SPRUCE: An Infrastructure for Emergency, On-Demand, Urgent Computing
SPRUCE: An Infrastructure for Emergency, On-Demand, Urgent Computing
This was a talk I attended at NCAR earlier this semester.
This was a rather interesting lecture, and illustrates some of the novel ways in which computing resources can be utilized for the public good. The basic idea behind the lecture was now that we have supercomputers connected to each other (TeraGrid) in such a way that allows data and work to flow between them, we can leverage this to provide resources to urgent computing needs in the event of natural disasters, outbreaks of disease, etc. For example, if there are wildfires occurring in a certain area of the country, priority consideration can be given to simulation software that predicts the spread of the wildfire, in order to get this information as quickly as possible and help provide the most informed and effective strategy for focusing the efforts to extinguish them. It's in essence an agreement that those supercomputing sites that participate agree to make their systems available to assist in case of an emergency, the implementation of which is determined by the host facility.

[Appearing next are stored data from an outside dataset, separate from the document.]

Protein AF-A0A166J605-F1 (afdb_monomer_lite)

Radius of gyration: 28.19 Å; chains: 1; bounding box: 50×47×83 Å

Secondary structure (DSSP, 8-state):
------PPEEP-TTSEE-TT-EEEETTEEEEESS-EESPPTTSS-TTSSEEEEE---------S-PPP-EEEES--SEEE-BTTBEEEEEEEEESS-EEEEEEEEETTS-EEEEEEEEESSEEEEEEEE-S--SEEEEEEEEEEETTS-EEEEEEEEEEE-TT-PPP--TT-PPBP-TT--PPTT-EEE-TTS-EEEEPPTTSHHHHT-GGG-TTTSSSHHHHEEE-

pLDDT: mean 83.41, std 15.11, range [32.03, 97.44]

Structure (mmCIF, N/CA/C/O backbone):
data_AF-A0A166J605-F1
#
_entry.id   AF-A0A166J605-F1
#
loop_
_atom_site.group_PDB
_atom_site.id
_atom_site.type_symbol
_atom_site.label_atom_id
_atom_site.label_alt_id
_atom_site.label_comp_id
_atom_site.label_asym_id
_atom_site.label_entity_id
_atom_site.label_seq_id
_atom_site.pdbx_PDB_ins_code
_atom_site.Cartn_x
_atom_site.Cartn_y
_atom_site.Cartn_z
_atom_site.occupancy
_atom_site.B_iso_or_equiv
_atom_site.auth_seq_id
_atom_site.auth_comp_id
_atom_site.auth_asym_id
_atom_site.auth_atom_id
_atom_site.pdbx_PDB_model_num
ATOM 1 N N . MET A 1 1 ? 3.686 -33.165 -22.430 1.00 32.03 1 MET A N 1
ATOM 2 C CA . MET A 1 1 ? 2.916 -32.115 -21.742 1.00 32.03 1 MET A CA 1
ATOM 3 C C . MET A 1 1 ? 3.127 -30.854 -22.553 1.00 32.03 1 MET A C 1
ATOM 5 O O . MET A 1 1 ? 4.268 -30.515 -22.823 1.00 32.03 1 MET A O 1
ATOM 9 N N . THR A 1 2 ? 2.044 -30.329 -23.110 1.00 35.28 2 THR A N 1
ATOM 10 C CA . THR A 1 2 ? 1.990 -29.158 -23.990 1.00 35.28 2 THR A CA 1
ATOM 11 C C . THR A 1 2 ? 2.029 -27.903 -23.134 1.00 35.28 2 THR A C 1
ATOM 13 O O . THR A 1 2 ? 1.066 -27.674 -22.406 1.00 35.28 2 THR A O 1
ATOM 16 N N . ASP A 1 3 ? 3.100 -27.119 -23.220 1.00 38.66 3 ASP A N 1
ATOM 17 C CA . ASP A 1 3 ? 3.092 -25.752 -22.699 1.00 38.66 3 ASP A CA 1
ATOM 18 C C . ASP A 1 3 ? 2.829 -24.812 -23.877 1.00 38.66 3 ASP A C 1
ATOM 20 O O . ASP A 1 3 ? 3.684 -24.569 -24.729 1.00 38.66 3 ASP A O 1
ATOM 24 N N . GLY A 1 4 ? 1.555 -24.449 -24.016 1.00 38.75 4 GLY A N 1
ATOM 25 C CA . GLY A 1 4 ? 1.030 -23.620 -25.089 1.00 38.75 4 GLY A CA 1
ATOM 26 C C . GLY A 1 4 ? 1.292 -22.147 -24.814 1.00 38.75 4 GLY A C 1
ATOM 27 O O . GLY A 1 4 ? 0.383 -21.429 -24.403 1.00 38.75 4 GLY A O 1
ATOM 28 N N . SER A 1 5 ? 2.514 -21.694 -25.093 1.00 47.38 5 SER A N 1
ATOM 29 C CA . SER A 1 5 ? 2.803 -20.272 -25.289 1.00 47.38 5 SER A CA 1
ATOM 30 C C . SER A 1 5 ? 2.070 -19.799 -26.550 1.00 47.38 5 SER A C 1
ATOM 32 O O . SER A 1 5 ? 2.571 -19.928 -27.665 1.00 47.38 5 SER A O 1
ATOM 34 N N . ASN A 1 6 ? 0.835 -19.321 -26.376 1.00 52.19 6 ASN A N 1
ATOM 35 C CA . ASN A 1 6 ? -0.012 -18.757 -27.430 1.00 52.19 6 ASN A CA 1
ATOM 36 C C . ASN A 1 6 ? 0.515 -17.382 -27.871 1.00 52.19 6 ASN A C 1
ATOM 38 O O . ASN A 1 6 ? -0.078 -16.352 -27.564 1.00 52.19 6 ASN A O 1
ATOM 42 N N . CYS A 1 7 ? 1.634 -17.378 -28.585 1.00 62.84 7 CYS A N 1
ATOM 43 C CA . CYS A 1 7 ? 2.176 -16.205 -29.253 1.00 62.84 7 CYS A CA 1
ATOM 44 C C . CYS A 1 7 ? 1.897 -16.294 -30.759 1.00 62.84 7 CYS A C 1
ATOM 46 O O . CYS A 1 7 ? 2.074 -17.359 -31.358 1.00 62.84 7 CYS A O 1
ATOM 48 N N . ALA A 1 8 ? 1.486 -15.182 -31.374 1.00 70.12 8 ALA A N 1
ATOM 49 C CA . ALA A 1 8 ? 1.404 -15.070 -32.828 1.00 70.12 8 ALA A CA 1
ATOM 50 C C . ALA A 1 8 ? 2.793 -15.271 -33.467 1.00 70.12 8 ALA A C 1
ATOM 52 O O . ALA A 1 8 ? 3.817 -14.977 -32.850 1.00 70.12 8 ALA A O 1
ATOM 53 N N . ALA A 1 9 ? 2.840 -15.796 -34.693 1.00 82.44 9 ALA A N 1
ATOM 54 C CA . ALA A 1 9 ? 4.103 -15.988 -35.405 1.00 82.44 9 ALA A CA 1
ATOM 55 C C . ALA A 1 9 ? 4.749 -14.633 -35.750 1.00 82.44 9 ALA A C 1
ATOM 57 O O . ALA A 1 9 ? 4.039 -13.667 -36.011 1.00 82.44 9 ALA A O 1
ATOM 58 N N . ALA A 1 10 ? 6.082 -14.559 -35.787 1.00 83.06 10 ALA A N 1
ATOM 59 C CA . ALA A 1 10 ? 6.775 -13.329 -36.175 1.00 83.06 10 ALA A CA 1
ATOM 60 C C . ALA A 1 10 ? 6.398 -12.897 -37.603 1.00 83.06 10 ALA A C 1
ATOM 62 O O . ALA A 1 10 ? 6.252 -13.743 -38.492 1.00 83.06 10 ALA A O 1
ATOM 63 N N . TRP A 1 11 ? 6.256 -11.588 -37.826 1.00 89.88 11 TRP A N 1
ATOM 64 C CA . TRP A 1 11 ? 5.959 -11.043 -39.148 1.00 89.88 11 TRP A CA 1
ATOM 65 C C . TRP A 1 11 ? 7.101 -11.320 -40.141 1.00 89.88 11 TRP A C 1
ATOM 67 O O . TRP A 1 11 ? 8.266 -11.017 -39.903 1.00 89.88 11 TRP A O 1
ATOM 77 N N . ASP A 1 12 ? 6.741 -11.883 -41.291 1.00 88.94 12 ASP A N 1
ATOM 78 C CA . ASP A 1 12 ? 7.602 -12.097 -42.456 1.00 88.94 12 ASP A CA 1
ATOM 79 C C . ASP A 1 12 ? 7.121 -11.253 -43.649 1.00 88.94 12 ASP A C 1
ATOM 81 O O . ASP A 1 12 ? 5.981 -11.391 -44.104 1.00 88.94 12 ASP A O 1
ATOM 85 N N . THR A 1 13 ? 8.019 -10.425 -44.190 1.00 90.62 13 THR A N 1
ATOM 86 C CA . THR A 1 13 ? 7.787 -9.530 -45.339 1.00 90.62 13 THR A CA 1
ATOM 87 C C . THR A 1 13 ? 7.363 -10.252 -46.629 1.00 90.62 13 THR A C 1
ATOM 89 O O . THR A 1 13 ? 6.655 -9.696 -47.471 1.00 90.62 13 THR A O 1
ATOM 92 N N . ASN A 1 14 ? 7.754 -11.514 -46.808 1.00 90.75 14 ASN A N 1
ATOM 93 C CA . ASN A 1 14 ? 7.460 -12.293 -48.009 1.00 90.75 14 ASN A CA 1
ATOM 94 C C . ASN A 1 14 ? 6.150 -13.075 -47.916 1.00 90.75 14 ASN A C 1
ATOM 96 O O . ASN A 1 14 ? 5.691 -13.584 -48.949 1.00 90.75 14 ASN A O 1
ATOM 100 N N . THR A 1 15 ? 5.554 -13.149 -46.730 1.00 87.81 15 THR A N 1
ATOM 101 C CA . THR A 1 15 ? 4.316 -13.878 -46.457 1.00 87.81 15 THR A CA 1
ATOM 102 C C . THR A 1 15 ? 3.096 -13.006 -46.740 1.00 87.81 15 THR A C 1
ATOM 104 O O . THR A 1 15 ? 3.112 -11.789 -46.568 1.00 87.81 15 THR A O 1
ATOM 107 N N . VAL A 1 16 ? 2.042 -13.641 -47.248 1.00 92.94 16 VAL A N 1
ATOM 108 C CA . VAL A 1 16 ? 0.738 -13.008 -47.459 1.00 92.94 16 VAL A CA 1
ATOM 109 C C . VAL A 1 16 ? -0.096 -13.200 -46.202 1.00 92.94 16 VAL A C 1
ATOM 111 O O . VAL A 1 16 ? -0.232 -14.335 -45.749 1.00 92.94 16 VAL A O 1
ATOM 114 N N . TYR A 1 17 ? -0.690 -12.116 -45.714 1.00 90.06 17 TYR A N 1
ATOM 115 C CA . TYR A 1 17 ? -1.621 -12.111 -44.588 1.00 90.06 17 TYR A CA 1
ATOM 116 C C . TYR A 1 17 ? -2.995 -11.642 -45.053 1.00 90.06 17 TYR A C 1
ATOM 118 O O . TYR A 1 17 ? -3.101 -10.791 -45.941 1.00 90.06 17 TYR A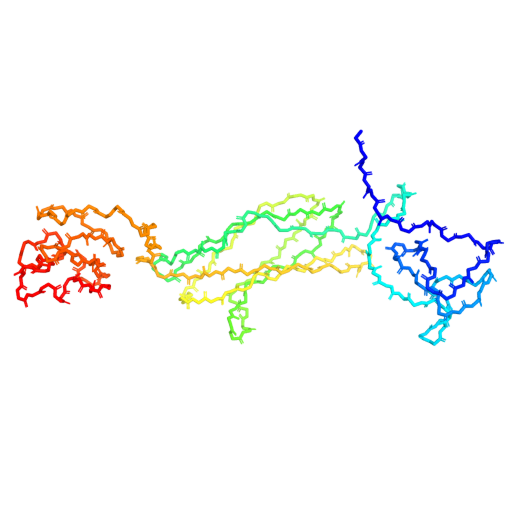 O 1
ATOM 126 N N . VAL A 1 18 ? -4.048 -12.204 -44.476 1.00 90.50 18 VAL A N 1
ATOM 127 C CA . VAL A 1 18 ? -5.445 -11.836 -44.732 1.00 90.50 18 VAL A CA 1
ATOM 128 C C . VAL A 1 18 ? -6.105 -11.298 -43.465 1.00 90.50 18 VAL A C 1
ATOM 130 O O . VAL A 1 18 ? -5.535 -11.364 -42.382 1.00 90.50 18 VAL A O 1
ATOM 133 N N . GLU A 1 19 ? -7.305 -10.731 -43.603 1.00 89.75 19 GLU A N 1
ATOM 134 C CA . GLU A 1 19 ? -8.050 -10.161 -42.475 1.00 89.75 19 GLU A CA 1
ATOM 135 C C . GLU A 1 19 ? -8.143 -11.141 -41.293 1.00 89.75 19 GLU A C 1
ATOM 137 O O . GLU A 1 19 ? -8.580 -12.282 -41.451 1.00 89.75 19 GLU A O 1
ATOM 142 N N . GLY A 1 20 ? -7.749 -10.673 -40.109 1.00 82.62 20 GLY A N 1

In initiatives such as this, the political challenges can be as difficult as the technical ones. By participating in this initiative, the owners of these systems are opening themselves up to the possibility that their computing resources are being used for purposes other than those which directly benefit the host institution. For example, computers at Argonne national lab can be used in an emergency to predict hurricane landfall in florida, and while this provides no direct benefit to the host institution it is invaluable to the population that could be affected by the hurricane itself. It was interesting to see the strategies for addressing these issues so that the users of the systems would be more accepting of this possibility. One strategy was to provide a 'discount' on the number of hours users who volunteer their systems for SPRUCE are given for their regular jobs. An effort is also made in many cases to make the preemption of the jobs as nondestructive as possible. The local site administrator in these cases has discretion about how they will decide to implement participation in the SPRUCE initiative which I believe is crucial to the success of the endeavor.
One concern I had is that while an effort is made to provide a somewhat uniform interface to these systems, they are in fact very different and in many cases will not support certain kinds of software (i.e. applications written in the shared memory paradigm will not run on the BlueGene/L architecture). The validation and certification of software can become quite an issue with this, and there is probably a need to associate some sort of system affinity metric with an application to ensure that it is assigned to a system capable of running it. The initiative is far from complete, so it will be interesting to see how these sorts of administrative issues are addressed.